Given the complexity of a proper ETL software setting, consider some tips to improve your ETL performance.
Process Evenly Sized Files with COPY Command
One of the most simple and effective ways to improve the ETL performance is to divide data nodes into slices with dedicated cores. The goal is to give each slice an equal amount of work. This will help evenly distribute the processing capacity and prevent the overloaded slices from slowing down the process.
The exact number of slices depends on the node type. For example, DS2.XLARGE compute node can be divided into two slices, while DS2.8XLARGE has 16 slices.
Use Workload Management
ETL performance improvement measures necessarily include defining multiple queues with different workloads. It is needed to prevent ETL runtimes from becoming inconsistent.
For this purpose, create a queue dedicated to the ETL process and configure it with five or fewer slots. It will help to mitigate the excessive use of COMMIT. Then, claim extra memory that is available in a queue with the help of the “wlm_query_slot_count” command. Finally, create a separate queue for reporting ones, and do not forget to set up the dynamic memory parameters.
Organize Parallel Execution
If you experience sluggish data loading, this advice on how to improve the ETL performance may be the solution to your issue. Run ETL jobs in parallel, i.e., execute SQL statements with parallel processes. Such execution can be performed for conventional queries and DDL commands.
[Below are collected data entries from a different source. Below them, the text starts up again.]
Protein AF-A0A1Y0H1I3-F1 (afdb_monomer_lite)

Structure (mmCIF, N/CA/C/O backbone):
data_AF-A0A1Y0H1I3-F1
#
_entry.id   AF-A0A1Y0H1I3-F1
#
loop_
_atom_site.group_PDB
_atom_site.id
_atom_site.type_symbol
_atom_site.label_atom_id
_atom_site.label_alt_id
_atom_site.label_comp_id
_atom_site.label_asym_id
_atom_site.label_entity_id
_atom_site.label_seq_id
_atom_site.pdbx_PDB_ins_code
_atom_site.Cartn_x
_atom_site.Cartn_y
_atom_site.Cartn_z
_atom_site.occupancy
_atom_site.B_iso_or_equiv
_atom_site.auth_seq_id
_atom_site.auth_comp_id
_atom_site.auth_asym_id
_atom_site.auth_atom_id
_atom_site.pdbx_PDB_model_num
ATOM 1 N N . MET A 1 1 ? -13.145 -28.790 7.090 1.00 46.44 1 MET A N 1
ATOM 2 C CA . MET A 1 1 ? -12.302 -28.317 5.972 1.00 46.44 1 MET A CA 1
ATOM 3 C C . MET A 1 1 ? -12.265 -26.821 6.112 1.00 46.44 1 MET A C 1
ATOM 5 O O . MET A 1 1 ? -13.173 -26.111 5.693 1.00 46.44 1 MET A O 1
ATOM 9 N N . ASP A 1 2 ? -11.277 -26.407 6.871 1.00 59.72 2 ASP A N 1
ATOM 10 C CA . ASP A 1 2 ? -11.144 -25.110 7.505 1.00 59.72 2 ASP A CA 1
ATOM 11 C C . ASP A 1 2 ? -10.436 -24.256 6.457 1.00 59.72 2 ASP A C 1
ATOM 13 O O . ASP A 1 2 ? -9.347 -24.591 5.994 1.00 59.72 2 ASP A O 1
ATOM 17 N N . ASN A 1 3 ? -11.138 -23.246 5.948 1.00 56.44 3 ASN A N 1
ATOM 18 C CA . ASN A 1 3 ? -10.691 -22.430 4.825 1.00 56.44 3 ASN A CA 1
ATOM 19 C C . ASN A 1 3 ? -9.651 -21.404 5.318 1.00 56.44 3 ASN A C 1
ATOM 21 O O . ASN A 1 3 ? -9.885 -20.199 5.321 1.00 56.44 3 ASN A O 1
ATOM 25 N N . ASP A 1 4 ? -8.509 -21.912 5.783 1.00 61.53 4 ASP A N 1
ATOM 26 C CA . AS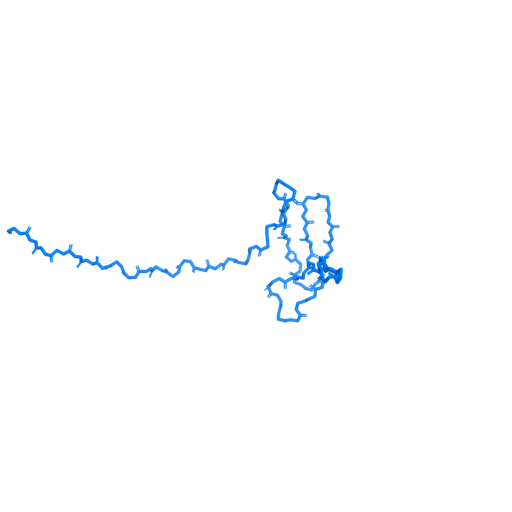P A 1 4 ? -7.370 -21.172 6.346 1.00 61.53 4 ASP A CA 1
ATOM 27 C C . ASP A 1 4 ? -6.442 -20.623 5.241 1.00 61.53 4 ASP A C 1
ATOM 29 O O . ASP A 1 4 ? -5.231 -20.538 5.385 1.00 61.53 4 ASP A O 1
ATOM 33 N N . PHE A 1 5 ? -6.995 -20.273 4.074 1.00 51.16 5 PHE A N 1
ATOM 34 C CA . PHE A 1 5 ? -6.218 -19.735 2.945 1.00 51.16 5 PHE A CA 1
ATOM 35 C C . PHE A 1 5 ? -6.381 -18.221 2.774 1.00 51.16 5 PHE A C 1
ATOM 37 O O . PHE A 1 5 ? -5.793 -17.626 1.872 1.00 51.16 5 PHE A O 1
ATOM 44 N N . LEU A 1 6 ? -7.130 -17.563 3.663 1.00 53.06 6 LEU A N 1
ATOM 45 C CA . LEU A 1 6 ? -7.292 -16.106 3.695 1.00 53.06 6 LEU A CA 1
ATOM 46 C C . LEU A 1 6 ? -6.088 -15.417 4.357 1.00 53.06 6 LEU A C 1
ATOM 48 O O . LEU A 1 6 ? -6.226 -14.547 5.220 1.00 53.06 6 LEU A O 1
ATOM 52 N N . SER A 1 7 ? -4.877 -15.799 3.956 1.00 56.00 7 SER A N 1
ATOM 53 C CA . SER A 1 7 ? -3.660 -15.107 4.362 1.00 56.00 7 SER A CA 1
ATOM 54 C C . SER A 1 7 ? -3.573 -13.788 3.592 1.00 56.00 7 SER A C 1
ATOM 56 O O . SER A 1 7 ? -3.248 -13.741 2.408 1.00 56.00 7 SER A O 1
ATOM 58 N N . GLN A 1 8 ? -3.901 -12.715 4.306 1.00 63.06 8 GLN A N 1
ATOM 59 C CA . GLN A 1 8 ? -3.999 -11.306 3.914 1.00 63.06 8 GLN A CA 1
ATOM 60 C C . GLN A 1 8 ? -2.656 -10.702 3.449 1.00 63.06 8 GLN A C 1
ATOM 62 O O . GLN A 1 8 ? -2.163 -9.724 4.018 1.00 63.06 8 GLN A O 1
ATOM 67 N N . ILE A 1 9 ? -2.011 -11.284 2.438 1.00 72.75 9 ILE A N 1
ATOM 68 C CA . ILE A 1 9 ? -0.735 -10.783 1.922 1.00 72.75 9 ILE A CA 1
ATOM 69 C C . ILE A 1 9 ? -1.017 -9.588 1.009 1.00 72.75 9 ILE A C 1
ATOM 71 O O . ILE A 1 9 ? -1.282 -9.721 -0.183 1.00 72.75 9 ILE A O 1
ATOM 75 N N . VAL A 1 10 ? -0.955 -8.396 1.600 1.00 84.25 10 VAL A N 1
ATOM 76 C CA . VAL A 1 10 ? -1.046 -7.122 0.884 1.00 84.25 10 VAL A CA 1
ATOM 77 C C . VAL A 1 10 ? 0.281 -6.878 0.153 1.00 84.25 10 VAL A C 1
ATOM 79 O O . VAL A 1 10 ? 1.300 -6.542 0.763 1.00 84.25 10 VAL A O 1
ATOM 82 N N . ALA A 1 11 ? 0.278 -7.082 -1.164 1.00 91.19 11 ALA A N 1
ATOM 83 C CA . ALA A 1 11 ? 1.427 -6.858 -2.038 1.00 91.19 11 ALA A CA 1
ATOM 84 C C . ALA A 1 11 ? 1.239 -5.604 -2.900 1.00 91.19 11 ALA A C 1
ATOM 86 O O . ALA A 1 11 ? 0.112 -5.206 -3.192 1.00 91.19 11 ALA A O 1
ATOM 87 N N . CYS A 1 12 ? 2.342 -4.987 -3.328 1.00 92.75 12 CYS A N 1
ATOM 88 C CA . CYS A 1 12 ? 2.295 -3.802 -4.178 1.00 92.75 12 CYS A CA 1
ATOM 89 C C . CYS A 1 12 ? 1.691 -4.143 -5.554 1.00 92.75 12 CYS A C 1
ATOM 91 O O . CYS A 1 12 ? 2.313 -4.910 -6.293 1.00 92.75 12 CYS A O 1
ATOM 93 N N . PRO A 1 13 ? 0.543 -3.559 -5.947 1.00 91.50 13 PRO A N 1
ATOM 94 C CA . PRO A 1 13 ? -0.042 -3.784 -7.272 1.00 91.50 13 PRO A CA 1
ATOM 95 C C . PRO A 1 13 ? 0.743 -3.118 -8.413 1.00 91.50 13 PRO A C 1
ATOM 97 O O . PRO A 1 13 ? 0.613 -3.536 -9.555 1.00 91.50 13 PRO A O 1
ATOM 100 N N . ALA A 1 14 ? 1.554 -2.094 -8.124 1.00 91.56 14 ALA A N 1
ATOM 101 C CA . ALA A 1 14 ? 2.304 -1.346 -9.137 1.00 91.56 14 ALA A CA 1
ATOM 102 C C . ALA A 1 14 ? 3.627 -2.006 -9.565 1.00 91.56 14 ALA A C 1
ATOM 104 O O . ALA A 1 14 ? 4.194 -1.624 -10.582 1.00 91.56 14 ALA A O 1
ATOM 105 N N . CYS A 1 15 ? 4.161 -2.936 -8.770 1.00 92.00 15 CYS A N 1
ATOM 106 C CA . CYS A 1 15 ? 5.425 -3.608 -9.065 1.00 92.00 15 CYS A CA 1
ATOM 107 C C . CYS 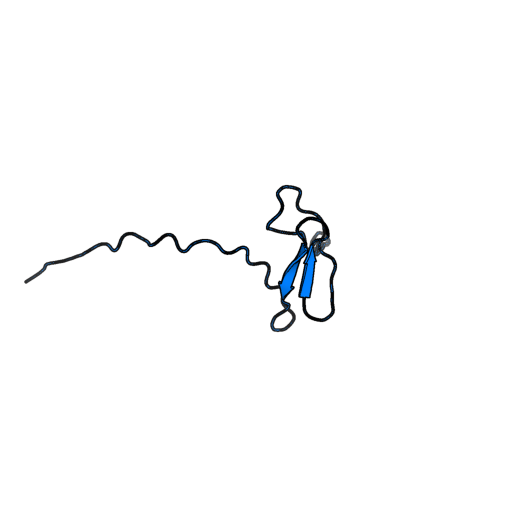A 1 15 ? 5.151 -4.999 -9.635 1.00 92.00 15 CYS A C 1
ATOM 109 O O . CYS A 1 15 ? 4.413 -5.771 -9.028 1.00 92.00 15 CYS A O 1
ATOM 111 N N . GLU A 1 16 ? 5.827 -5.365 -10.721 1.00 89.06 16 GLU A N 1
ATOM 112 C CA . GLU A 1 16 ? 5.696 -6.695 -11.334 1.00 89.06 16 GLU A CA 1
ATOM 113 C C . GLU A 1 16 ? 6.091 -7.822 -10.372 1.00 89.06 16 GLU A C 1
ATOM 115 O O . GLU A 1 16 ? 5.429 -8.853 -10.296 1.00 89.06 16 GLU A O 1
ATOM 120 N N . THR A 1 17 ? 7.121 -7.583 -9.557 1.00 90.06 17 THR A N 1
ATOM 121 C CA . THR A 1 17 ? 7.619 -8.531 -8.551 1.00 90.06 17 THR A CA 1
ATOM 122 C C . THR A 1 17 ? 6.712 -8.670 -7.327 1.00 90.06 17 THR A C 1
ATOM 124 O O . THR A 1 17 ? 7.013 -9.474 -6.447 1.00 90.06 17 THR A O 1
ATOM 127 N N . ARG A 1 18 ? 5.627 -7.881 -7.242 1.00 89.69 18 ARG A N 1
ATOM 128 C CA . ARG A 1 18 ? 4.656 -7.850 -6.133 1.00 89.69 18 ARG A CA 1
ATOM 129 C C . ARG A 1 18 ? 5.304 -7.977 -4.738 1.00 89.69 18 ARG A C 1
ATOM 131 O O . ARG A 1 18 ? 4.949 -8.872 -3.968 1.00 89.69 18 ARG A O 1
ATOM 138 N N . PRO A 1 19 ? 6.243 -7.082 -4.375 1.00 91.88 19 PRO A N 1
ATOM 139 C CA . PRO A 1 19 ? 6.834 -7.072 -3.046 1.00 91.88 19 PRO A CA 1
ATOM 140 C C . PRO A 1 19 ? 5.762 -6.791 -1.986 1.00 91.88 19 PRO A C 1
ATOM 142 O O . PRO A 1 19 ? 4.751 -6.132 -2.254 1.00 91.88 19 PRO A O 1
ATOM 145 N N . LYS A 1 20 ? 6.001 -7.266 -0.762 1.00 90.69 20 LYS A N 1
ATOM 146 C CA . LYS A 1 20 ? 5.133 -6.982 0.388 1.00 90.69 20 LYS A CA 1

You may also use this feature for DML statements. For this purpose, you need to enable parallel execution with an “Alter session enable parallel DML” command. You also need to synchronize the parallel degree of all tables and adapt the database configuration.
Additionally, you should prevent the optimizer from deciding whether to execute in operation parallel mode or not. For this purpose, use commands “+parallel” and “no_parallel.”
Reduce and Optimize Datasets at Early Steps
To speed up and improve ETL performance even higher, you need to reduce the amount of time the optimizer spends joining the relevant rows of tables. It is especially vital for commands with complex WHERE conditions, as they make the optimizer read the largest table too early.
You need to join all the small tables first and use the “+ leading” hint to indicate the correct join order.
Get Rid of Unnecessary Indexes
The typical issue is that data warehouses are over-indexed. Indeed, such databases rarely require the use of indexes. Such an approach as creating another index to fix performance problems does not work for ETL jobs. But quite the opposite, it deteriorates an ETL’s functioning even more.
This is because additional indexes slow down the INSERT/UPDATE/MERGE operations. It also makes the program create a Nested Loops Join, i.e., the algorithm for reading rows from the first table in a loop, which you also should avoid. So, the best way to improve the ETL performance is to drop the unnecessary indexes.
Load Data in Bulk
The following tips to increase the ETL performance will help you handle big data better. Since you can store and process petabyte-scale datasets, you need to ensure their efficient transfer.
For this purpose, use a manifest file to merge datasets from multiple files. Also, use temporary staging tables created by the “create temporary table” command to hold the data before the transformation. And use the “alter table append” command to swap data from the staging table to the target one. This way, you load all the datasets at once.
Use Diagnostic Queries Regularly
The core of ETL performance improvements is monitoring your BI tool’s health. Such an ETL strategy will help you identify issues because they have an adverse effect on your cluster. You may use SQL monitoring scripts/diagnostic queries for this purpose. Here are a few examples:
- commit_stats.sql. This command shows detailed queue statistics so you can see the largest queue’s length and time. If there is any abnormality, the INSERT/UPDATE/COPY/DELETE operations likely take more time than they should.
- table_info.sql. This command shows unsorted statistics and storage and key information. This queue is valuable to check if there are any delays in performing transformation steps.
- v_get_schema_priv_by_user.sql. This command generates the schema showing what users have access to what data categories. Use this command in case reporting users can observe unnecessary, intermediate tables in reports.
These are only a small portion of diagnostic queries for ETL performance testing. So, it is useful to create a list of them and run each command regularly or as a reactive measure after detecting an issue.
Gather Statistics on Target Tables
Consider this the last step of an ETL job. In case you handle a complex stage or intermediate table, then missing statistics may lead to poor estimations. Without gathering statistics, several stage tables with outdated info may be joined together, leading to severe inaccuracies. That may result in generating a flawed execution plan. So, increase the ETL performance by reviewing statistics on target tables all the time.
Fortunately, a high-functional ETL solution has nearly all of the mentioned already integrated, so the probability of performance issues is much lower.